Veeraraghavan receives O’Donnell Award for engineering research
Ashok Veeraraghavan, a professor of electrical and computer engineering, was awarded the 2024 Edith and Peter O’Donnell Award for “revolutionary imaging technology,” and will be recognized Feb. 6.
The Texas Academy of Medicine, Engineering, Science and Technology awards the Edith and Peter O’Donnell award to a Texas researcher “addressing the essential role that science and technology play in society” annually.
According to program director Stephanie Shaw, TAMEST award recipients present their research to conference attendees and receive a $25,000 honorarium and medal. Recipients are chosen from nominations and the finalist is selected with consideration from National Academy members and a committee of Texas Nobel and Breakthrough Prize Laureates.
“[The award is a] pathway to National Academy recognition, and I hope this assists [Veeraraghavan] in progressing his research and continuing his innovative and transformative work,” Shaw said.
Veeraraghavan credits the efforts of his entire lab for the award.
“It really is a recognition of the hard work, the creativity and the innovation done by an amazing group of graduate students and postdoctoral researchers at my lab in Rice,” Veeraraghavan said.

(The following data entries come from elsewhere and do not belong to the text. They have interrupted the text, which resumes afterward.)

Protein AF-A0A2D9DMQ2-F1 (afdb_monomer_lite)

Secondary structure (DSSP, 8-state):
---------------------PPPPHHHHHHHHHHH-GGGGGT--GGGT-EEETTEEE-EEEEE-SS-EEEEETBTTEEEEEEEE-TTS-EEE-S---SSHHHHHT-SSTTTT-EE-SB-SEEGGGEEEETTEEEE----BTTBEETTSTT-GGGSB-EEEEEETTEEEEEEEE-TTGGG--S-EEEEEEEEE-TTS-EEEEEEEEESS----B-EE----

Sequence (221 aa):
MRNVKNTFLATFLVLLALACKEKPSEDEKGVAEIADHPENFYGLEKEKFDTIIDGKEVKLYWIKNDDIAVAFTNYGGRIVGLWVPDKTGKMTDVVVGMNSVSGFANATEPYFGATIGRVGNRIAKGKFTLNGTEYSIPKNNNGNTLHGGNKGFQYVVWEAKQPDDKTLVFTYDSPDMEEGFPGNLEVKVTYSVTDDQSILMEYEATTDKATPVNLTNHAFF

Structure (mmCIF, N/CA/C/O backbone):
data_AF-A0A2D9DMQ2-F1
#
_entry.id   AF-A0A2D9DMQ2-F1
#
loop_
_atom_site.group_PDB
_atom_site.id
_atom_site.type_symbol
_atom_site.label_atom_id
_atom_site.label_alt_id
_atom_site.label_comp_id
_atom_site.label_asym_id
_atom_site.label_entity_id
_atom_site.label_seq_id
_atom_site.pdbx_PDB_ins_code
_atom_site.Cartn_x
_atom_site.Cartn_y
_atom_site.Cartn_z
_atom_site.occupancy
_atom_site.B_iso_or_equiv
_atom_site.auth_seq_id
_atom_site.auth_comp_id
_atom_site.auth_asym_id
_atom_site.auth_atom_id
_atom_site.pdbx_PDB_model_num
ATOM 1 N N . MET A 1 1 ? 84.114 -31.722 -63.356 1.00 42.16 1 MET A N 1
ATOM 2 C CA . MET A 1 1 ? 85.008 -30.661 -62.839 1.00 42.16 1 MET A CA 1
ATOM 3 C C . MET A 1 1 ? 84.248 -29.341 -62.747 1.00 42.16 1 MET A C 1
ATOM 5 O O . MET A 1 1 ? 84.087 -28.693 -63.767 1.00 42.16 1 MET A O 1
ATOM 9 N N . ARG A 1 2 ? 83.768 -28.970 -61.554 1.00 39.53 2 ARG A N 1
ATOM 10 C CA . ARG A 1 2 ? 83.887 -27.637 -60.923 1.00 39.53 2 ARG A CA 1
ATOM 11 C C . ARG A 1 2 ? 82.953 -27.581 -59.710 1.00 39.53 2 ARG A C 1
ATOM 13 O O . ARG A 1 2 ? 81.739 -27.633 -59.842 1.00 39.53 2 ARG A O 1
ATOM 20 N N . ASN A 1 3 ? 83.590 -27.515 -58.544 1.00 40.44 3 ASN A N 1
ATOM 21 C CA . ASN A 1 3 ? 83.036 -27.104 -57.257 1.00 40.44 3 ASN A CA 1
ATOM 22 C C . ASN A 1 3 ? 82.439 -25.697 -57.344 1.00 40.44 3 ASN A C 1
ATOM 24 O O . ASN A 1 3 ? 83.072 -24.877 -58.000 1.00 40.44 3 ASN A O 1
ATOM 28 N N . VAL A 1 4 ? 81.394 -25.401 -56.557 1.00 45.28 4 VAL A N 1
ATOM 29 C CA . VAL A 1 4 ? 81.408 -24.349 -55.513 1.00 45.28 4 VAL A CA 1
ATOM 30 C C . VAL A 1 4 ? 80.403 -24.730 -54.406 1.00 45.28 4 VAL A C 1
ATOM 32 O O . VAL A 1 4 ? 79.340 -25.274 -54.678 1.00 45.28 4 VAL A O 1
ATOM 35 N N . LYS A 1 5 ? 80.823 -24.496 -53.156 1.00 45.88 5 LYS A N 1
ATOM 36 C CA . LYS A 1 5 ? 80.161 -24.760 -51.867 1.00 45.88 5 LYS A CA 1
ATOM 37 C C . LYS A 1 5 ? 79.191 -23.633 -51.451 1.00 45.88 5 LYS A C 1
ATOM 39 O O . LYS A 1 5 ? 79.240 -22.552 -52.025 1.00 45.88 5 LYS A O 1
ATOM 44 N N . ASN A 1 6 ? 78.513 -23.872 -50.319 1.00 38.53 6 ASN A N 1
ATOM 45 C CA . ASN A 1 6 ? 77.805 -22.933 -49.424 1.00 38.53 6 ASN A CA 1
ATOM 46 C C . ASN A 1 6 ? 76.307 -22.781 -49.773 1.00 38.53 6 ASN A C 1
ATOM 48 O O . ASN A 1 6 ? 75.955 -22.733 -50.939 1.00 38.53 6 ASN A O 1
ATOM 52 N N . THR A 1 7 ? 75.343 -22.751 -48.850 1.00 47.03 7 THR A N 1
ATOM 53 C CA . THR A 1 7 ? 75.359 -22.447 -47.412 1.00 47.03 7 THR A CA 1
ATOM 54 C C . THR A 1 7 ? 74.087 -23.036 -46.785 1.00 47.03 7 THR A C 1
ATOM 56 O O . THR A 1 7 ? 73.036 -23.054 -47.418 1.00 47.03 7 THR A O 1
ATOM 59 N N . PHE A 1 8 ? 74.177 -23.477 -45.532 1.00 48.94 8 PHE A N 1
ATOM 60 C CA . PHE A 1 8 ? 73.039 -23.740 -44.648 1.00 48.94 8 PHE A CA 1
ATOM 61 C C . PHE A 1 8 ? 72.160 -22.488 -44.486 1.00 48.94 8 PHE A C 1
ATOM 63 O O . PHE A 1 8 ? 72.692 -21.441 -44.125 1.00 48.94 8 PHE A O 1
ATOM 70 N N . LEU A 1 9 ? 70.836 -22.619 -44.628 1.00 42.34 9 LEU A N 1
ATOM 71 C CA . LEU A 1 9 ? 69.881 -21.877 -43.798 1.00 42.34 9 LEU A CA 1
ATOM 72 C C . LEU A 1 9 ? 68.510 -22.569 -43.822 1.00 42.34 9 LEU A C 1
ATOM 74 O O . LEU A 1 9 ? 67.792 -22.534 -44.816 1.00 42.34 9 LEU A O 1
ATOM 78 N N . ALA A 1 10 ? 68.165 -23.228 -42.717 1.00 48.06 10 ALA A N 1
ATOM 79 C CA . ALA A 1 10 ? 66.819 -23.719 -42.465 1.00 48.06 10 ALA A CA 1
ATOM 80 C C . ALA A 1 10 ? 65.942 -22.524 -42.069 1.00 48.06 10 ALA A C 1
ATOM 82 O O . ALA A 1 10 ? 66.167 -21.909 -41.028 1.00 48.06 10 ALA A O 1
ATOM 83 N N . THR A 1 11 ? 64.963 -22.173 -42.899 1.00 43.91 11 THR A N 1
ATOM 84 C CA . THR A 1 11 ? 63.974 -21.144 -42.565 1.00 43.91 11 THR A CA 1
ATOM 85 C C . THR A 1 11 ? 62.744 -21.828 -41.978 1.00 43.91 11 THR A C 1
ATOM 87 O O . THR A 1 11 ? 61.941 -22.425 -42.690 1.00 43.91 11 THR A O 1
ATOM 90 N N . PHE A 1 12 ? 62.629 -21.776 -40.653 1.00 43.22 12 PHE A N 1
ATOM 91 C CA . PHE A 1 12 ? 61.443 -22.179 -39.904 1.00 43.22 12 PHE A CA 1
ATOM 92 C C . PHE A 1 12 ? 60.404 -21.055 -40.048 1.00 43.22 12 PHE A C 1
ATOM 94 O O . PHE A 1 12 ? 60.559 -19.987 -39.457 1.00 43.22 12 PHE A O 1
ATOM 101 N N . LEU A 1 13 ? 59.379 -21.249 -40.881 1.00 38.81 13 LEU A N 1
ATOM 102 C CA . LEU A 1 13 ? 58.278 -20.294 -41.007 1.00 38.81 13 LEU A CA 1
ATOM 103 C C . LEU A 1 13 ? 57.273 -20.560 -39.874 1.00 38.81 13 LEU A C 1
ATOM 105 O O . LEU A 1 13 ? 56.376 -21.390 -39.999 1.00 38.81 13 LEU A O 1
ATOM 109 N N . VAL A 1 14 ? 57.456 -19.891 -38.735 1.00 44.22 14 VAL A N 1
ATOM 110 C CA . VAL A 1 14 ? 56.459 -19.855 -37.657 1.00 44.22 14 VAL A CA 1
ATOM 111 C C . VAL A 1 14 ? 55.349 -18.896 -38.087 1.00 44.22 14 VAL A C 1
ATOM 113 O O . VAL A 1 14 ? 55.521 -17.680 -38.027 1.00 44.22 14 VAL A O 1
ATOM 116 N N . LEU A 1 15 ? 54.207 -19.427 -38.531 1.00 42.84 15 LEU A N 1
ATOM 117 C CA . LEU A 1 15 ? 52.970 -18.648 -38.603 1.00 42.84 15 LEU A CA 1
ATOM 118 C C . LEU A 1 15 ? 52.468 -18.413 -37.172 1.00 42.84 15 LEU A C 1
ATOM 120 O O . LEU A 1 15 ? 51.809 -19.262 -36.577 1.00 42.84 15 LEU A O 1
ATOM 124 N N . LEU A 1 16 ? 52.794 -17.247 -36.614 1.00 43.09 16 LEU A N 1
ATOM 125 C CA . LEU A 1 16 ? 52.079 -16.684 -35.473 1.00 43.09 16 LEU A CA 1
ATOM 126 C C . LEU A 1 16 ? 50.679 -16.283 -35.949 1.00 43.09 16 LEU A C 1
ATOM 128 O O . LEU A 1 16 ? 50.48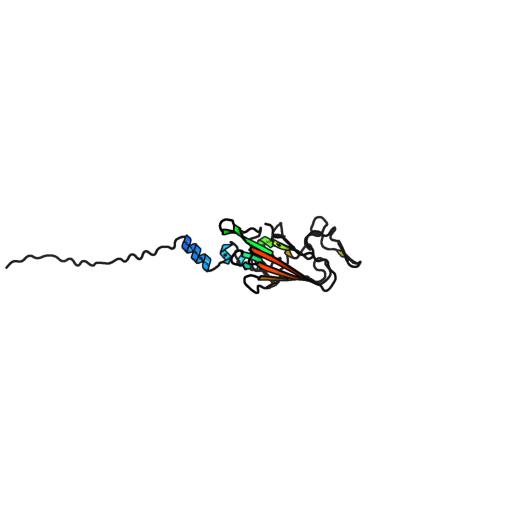1 -15.201 -36.497 1.00 43.09 16 LEU A O 1
ATOM 132 N N . ALA A 1 17 ? 49.701 -17.163 -35.741 1.00 44.16 17 ALA A N 1
ATOM 133 C CA . ALA A 1 17 ? 48.307 -16.755 -35.715 1.00 44.16 17 ALA A CA 1
ATOM 134 C C . ALA A 1 17 ? 48.119 -15.856 -34.483 1.00 44.16 17 ALA A C 1
ATOM 136 O O . ALA A 1 17 ? 47.956 -16.340 -33.362 1.00 44.16 17 ALA A O 1
ATOM 137 N N . LEU A 1 18 ? 48.192 -14.537 -34.680 1.00 42.16 18 LEU A N 1
ATOM 138 C CA . LEU A 1 18 ? 47.637 -13.585 -33.727 1.00 42.16 18 LEU A CA 1
ATOM 139 C C . LEU A 1 18 ? 46.124 -13.809 -33.699 1.00 42.16 18 LEU A C 1
ATOM 141 O O . LEU A 1 18 ? 45.383 -13.280 -34.522 1.00 42.16 18 LEU A O 1
ATOM 145 N N . ALA A 1 19 ? 45.670 -14.624 -32.751 1.00 41.38 19 ALA A N 1
ATOM 146 C CA . ALA A 1 19 ? 44.297 -14.569 -32.295 1.00 41.38 19 ALA A CA 1
ATOM 147 C C . ALA A 1 19 ? 44.114 -13.202 -31.625 1.00 41.38 19 ALA A C 1
ATOM 149 O O . ALA A 1 19 ? 44.483 -13.013 -30.464 1.00 41.38 19 ALA A O 1
ATOM 150 N N . CYS A 1 20 ? 43.588 -12.232 -32.375 1.00 34.97 20 CYS A N 1
ATOM 151 C CA . CYS A 1 20 ? 42.972 -11.053 -31.789 1.00 34.97 20 CYS A CA 1
ATOM 152 C C . CYS A 1 20 ? 41.821 -11.549 -30.915 1.00 34.97 20 CYS A C 1
ATOM 154 O O . CYS A 1 20 ? 40.726 -11.827 -31.392 1.00 34.97 20 CYS A O 1
ATOM 156 N N . LYS A 1 21 ? 42.093 -11.720 -29.623 1.00 46.88 21 LYS A N 1
ATOM 157 C CA . LYS A 1 21 ? 41.050 -11.784 -28.61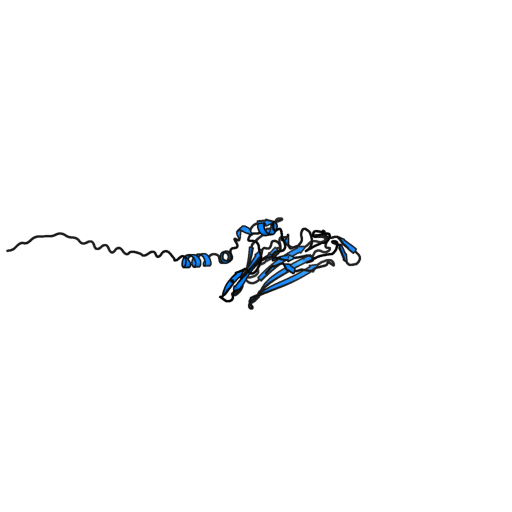2 1.00 46.88 21 LYS A CA 1
ATOM 158 C C . LYS A 1 21 ? 40.558 -10.347 -28.483 1.00 46.88 21 LYS A C 1
ATOM 160 O O . LYS A 1 21 ? 41.133 -9.568 -27.723 1.00 46.88 21 LYS A O 1
ATOM 165 N N . GLU A 1 22 ? 39.594 -9.969 -29.319 1.00 48.53 22 GLU A N 1
ATOM 166 C CA . GLU A 1 22 ? 38.870 -8.718 -29.128 1.00 48.53 22 GLU A CA 1
ATOM 167 C C . GLU A 1 22 ? 38.334 -8.742 -27.696 1.00 48.53 22 GLU A C 1
ATOM 169 O O . GLU A 1 22 ? 37.648 -9.673 -27.269 1.00 48.53 22 GLU A O 1
ATOM 174 N N . LYS A 1 23 ? 38.776 -7.768 -26.896 1.00 46.59 23 LYS A N 1
ATOM 175 C CA . LYS A 1 23 ? 38.095 -7.470 -25.643 1.00 46.59 23 LYS A CA 1
ATOM 176 C C . LYS A 1 23 ? 36.685 -7.055 -26.059 1.00 46.59 23 LYS A C 1
ATOM 178 O O . LYS A 1 23 ? 36.603 -6.187 -26.928 1.00 46.59 23 LYS A O 1
ATOM 183 N N . PRO A 1 24 ? 35.628 -7.620 -25.454 1.00 44.12 24 PRO A N 1
ATOM 184 C CA . PRO A 1 24 ? 34.285 -7.131 -25.711 1.00 44.12 24 PRO A CA 1
ATOM 185 C C . PRO A 1 24 ? 34.290 -5.625 -25.466 1.00 44.12 24 PRO A C 1
ATOM 187 O O . PRO A 1 24 ? 34.904 -5.166 -24.486 1.00 44.12 24 PRO A O 1
ATOM 190 N N . SER A 1 25 ? 33.681 -4.870 -26.378 1.00 40.88 25 SER A N 1
ATOM 191 C CA . SER A 1 25 ? 33.472 -3.440 -26.179 1.00 40.88 25 SER A CA 1
ATOM 192 C C . SER A 1 25 ? 32.701 -3.222 -24.870 1.00 40.88 25 SER A C 1
ATOM 194 O O . SER A 1 25 ? 32.018 -4.123 -24.375 1.00 40.88 25 SER A O 1
ATOM 196 N N . GLU A 1 26 ? 32.831 -2.042 -24.262 1.00 48.12 26 GLU A N 1
ATOM 197 C CA . GLU A 1 26 ? 32.054 -1.706 -23.058 1.00 48.12 26 GLU A CA 1
ATOM 198 C C . GLU A 1 26 ? 30.541 -1.873 -23.298 1.00 48.12 26 GLU A C 1
ATOM 200 O O . GLU A 1 26 ? 29.829 -2.306 -22.394 1.00 48.12 26 GLU A O 1
ATOM 205 N N . ASP A 1 27 ? 30.093 -1.680 -24.544 1.00 42.78 27 ASP A N 1
ATOM 206 C CA . ASP A 1 27 ? 28.718 -1.924 -24.984 1.00 42.78 27 ASP A CA 1
ATOM 207 C C . ASP A 1 27 ? 28.327 -3.416 -24.933 1.00 42.78 27 ASP A C 1
ATOM 209 O O . ASP A 1 27 ? 27.246 -3.753 -24.457 1.00 42.78 27 ASP A O 1
ATOM 213 N N . GLU A 1 28 ? 29.201 -4.340 -25.350 1.00 42.97 28 GLU A N 1
ATOM 214 C CA . GLU A 1 28 ? 28.915 -5.786 -25.322 1.00 42.97 28 GLU A CA 1
ATOM 215 C C . GLU A 1 28 ? 28.949 -6.385 -23.909 1.00 42.97 28 GLU A C 1
ATOM 217 O O . GLU A 1 28 ? 28.201 -7.319 -23.615 1.00 42.97 28 GLU A O 1
ATOM 222 N N . LYS A 1 29 ? 29.780 -5.840 -23.008 1.00 41.59 29 LYS A N 1
ATOM 223 C CA . LYS A 1 29 ? 29.735 -6.208 -21.582 1.00 41.59 29 LYS A CA 1
ATOM 224 C C . LYS A 1 29 ? 28.434 -5.772 -20.925 1.00 41.59 29 LYS A C 1
ATOM 226 O O . LYS A 1 29 ? 27.872 -6.557 -20.167 1.00 41.59 29 LYS A O 1
ATOM 231 N N . GLY A 1 30 ? 27.963 -4.567 -21.252 1.00 42.66 30 GLY A N 1
ATOM 232 C CA . GLY A 1 30 ? 26.652 -4.092 -20.830 1.00 42.66 30 GLY A CA 1
ATOM 233 C C . GLY A 1 30 ? 25.570 -5.074 -21.266 1.00 42.66 30 GLY A C 1
ATOM 234 O O . GLY A 1 30 ? 24.846 -5.591 -20.430 1.00 42.66 30 GLY A O 1
ATOM 235 N N . VAL A 1 31 ? 25.519 -5.429 -22.552 1.00 43.03 31 VAL A N 1
ATOM 236 C CA . VAL A 1 31 ? 24.490 -6.333 -23.107 1.00 43.03 31 VAL A CA 1
ATOM 237 C C . VAL A 1 31 ? 24.514 -7.742 -22.490 1.00 43.03 31 VAL A C 1
ATOM 239 O O . VAL A 1 31 ? 23.454 -8.337 -22.304 1.00 43.03 31 VAL A O 1
ATOM 242 N N . ALA A 1 32 ? 25.686 -8.277 -22.137 1.00 39.81 32 ALA A N 1
ATOM 243 C CA . ALA A 1 32 ? 25.797 -9.598 -21.512 1.00 39.81 32 ALA A CA 1
ATOM 244 C C . ALA A 1 32 ? 25.398 -9.615 -20.019 1.00 39.81 32 ALA A C 1
ATOM 246 O O . ALA A 1 32 ? 24.754 -10.569 -19.593 1.00 39.81 32 ALA A O 1
ATOM 247 N N . GLU A 1 33 ? 25.710 -8.571 -19.235 1.00 37.56 33 GLU A N 1
ATOM 248 C CA . GLU A 1 33 ? 25.197 -8.423 -17.854 1.00 37.56 33 GLU A CA 1
ATOM 249 C C . GLU A 1 33 ? 23.680 -8.171 -17.826 1.00 37.56 33 GLU A C 1
ATOM 251 O O . GLU A 1 33 ? 22.980 -8.654 -16.936 1.00 37.56 33 GLU A O 1
ATOM 256 N N . ILE A 1 34 ? 23.160 -7.461 -18.833 1.00 43.91 34 ILE A N 1
ATOM 257 C CA . ILE A 1 34 ? 21.730 -7.167 -19.012 1.00 43.91 34 ILE A CA 1
ATOM 258 C C . ILE A 1 34 ? 20.894 -8.447 -19.193 1.00 43.91 34 ILE A C 1
ATOM 260 O O . ILE A 1 34 ? 19.733 -8.484 -18.784 1.00 43.91 34 ILE A O 1
ATOM 264 N N . ALA A 1 35 ? 21.464 -9.491 -19.798 1.00 44.84 35 ALA A N 1
ATOM 265 C CA . ALA A 1 35 ? 20.748 -10.725 -20.115 1.00 44.84 35 ALA A CA 1
ATOM 266 C C . ALA A 1 35 ? 20.583 -11.681 -18.918 1.00 44.84 35 ALA A C 1
ATOM 268 O O . ALA A 1 35 ? 19.632 -12.461 -18.912 1.00 44.84 35 ALA A O 1
ATOM 269 N N . ASP A 1 36 ? 21.469 -11.618 -17.917 1.00 41.41 36 ASP A N 1
ATOM 270 C CA . ASP A 1 36 ? 21.452 -12.544 -16.772 1.00 41.41 36 ASP A CA 1
ATOM 271 C C . ASP A 1 36 ? 20.584 -12.040 -15.598 1.00 41.41 36 ASP A C 1
ATOM 273 O O . ASP A 1 36 ? 20.064 -12.860 -14.842 1.00 41.41 36 ASP A O 1
ATOM 277 N N . HIS A 1 37 ? 20.363 -10.719 -15.461 1.00 48.84 37 HIS A N 1
ATOM 278 C CA . HIS A 1 37 ? 19.577 -10.115 -14.366 1.00 48.84 37 HIS A CA 1
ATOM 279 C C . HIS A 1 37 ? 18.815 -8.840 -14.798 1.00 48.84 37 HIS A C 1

Vivek Boominathan, a postdoctoral research associate working on lensless imaging technology alongside Salman Khan, wrote in an email to the Thresher describing how the lab designed miniature cameras.
“Such cameras will have applications as wearables, can be implemented under the skull to study brain functions, and as eyes for micro-robots and endoscopes. We achieved this feat by completely redesigning the cameras by replacing traditional lenses with custom light-modulating flat masks placed on the imaging sensor. Instead of focusing light to create an image, we use computational techniques to re-focus the image from the camera measurements,” Boominathan said.
Mel White, a postdoctoral research fellow working on LiDAR, said that the collaborative environment in the lab helps them innovate to design complete imaging systems.
“We needed expertise across the full pipeline to make this work a reality — in optics, compressed sensing, integrated circuit design, CMOS fabrication and computational modeling,” White wrote in an email to the Thresher. “For me, this is why it’s so exciting to work with [Veeraraghavan]’s group: Our team is uniquely inter- and intra-disciplinary, and highly collaborative, which lets us design complete imaging systems from photon to transistor. We aren’t constrained to off-the-shelf parts or existing models; our imagination is the only limit.”
Haiyun Guo, a third-year Ph.D. student, and Boominathan worked on NeuWS technology to modify the original WS technology.
“Existing methods can image through scattering media and other obscurants by wavefront shaping methods using high-resolution spatial light modulators — but previous work generally requires guidestars, controlled illumination, point scanning and/or statics scenes and aberrations,” Guo wrote in an email to the Thresher.
Guo said that in collaboration with University of Maryland, they “introduce neural WS, a WS technique that can computationally correct for severe time-varying isoplanatic aberrations without a guidestar.”
Luay Nakleh, the William and Stephanie Sick Dean of Engineering and professor of computer science and biosciences, said 2024 is the second year in a row professors in the school of engineering have received the O’Donnell Award.
“Last year we had Professor Jaime Padgett, the Chair of Civil and Environmental Engineering recieve [the award],” Nakleh wrote in an email to the Thresher. “We do not work for recognition, but we value recognition and it is important that our faculty receives them. Great work does not happen over losing sleep over wondering whether you will get an award, [it] happens because you are passionate about it. [It] is important for the students to know that they shouldn’t chase recognition, chase quality and your passions.”
Ramamoorthy Ramesh, the vice president of research, stated that one of DesRoches’ goals is to expand research in the areas of energy, environment, climate change, urban dynamics, health sciences, AI technology and data sciences.
“[We are] investing more into research,” Ramesh wrote in an email to the Thresher. “[This recognition will] help grow our graduate and undergraduate programs.”
“Don’t work for the recognition,” Nakleh wrote. “Recognition comes when you do great work.”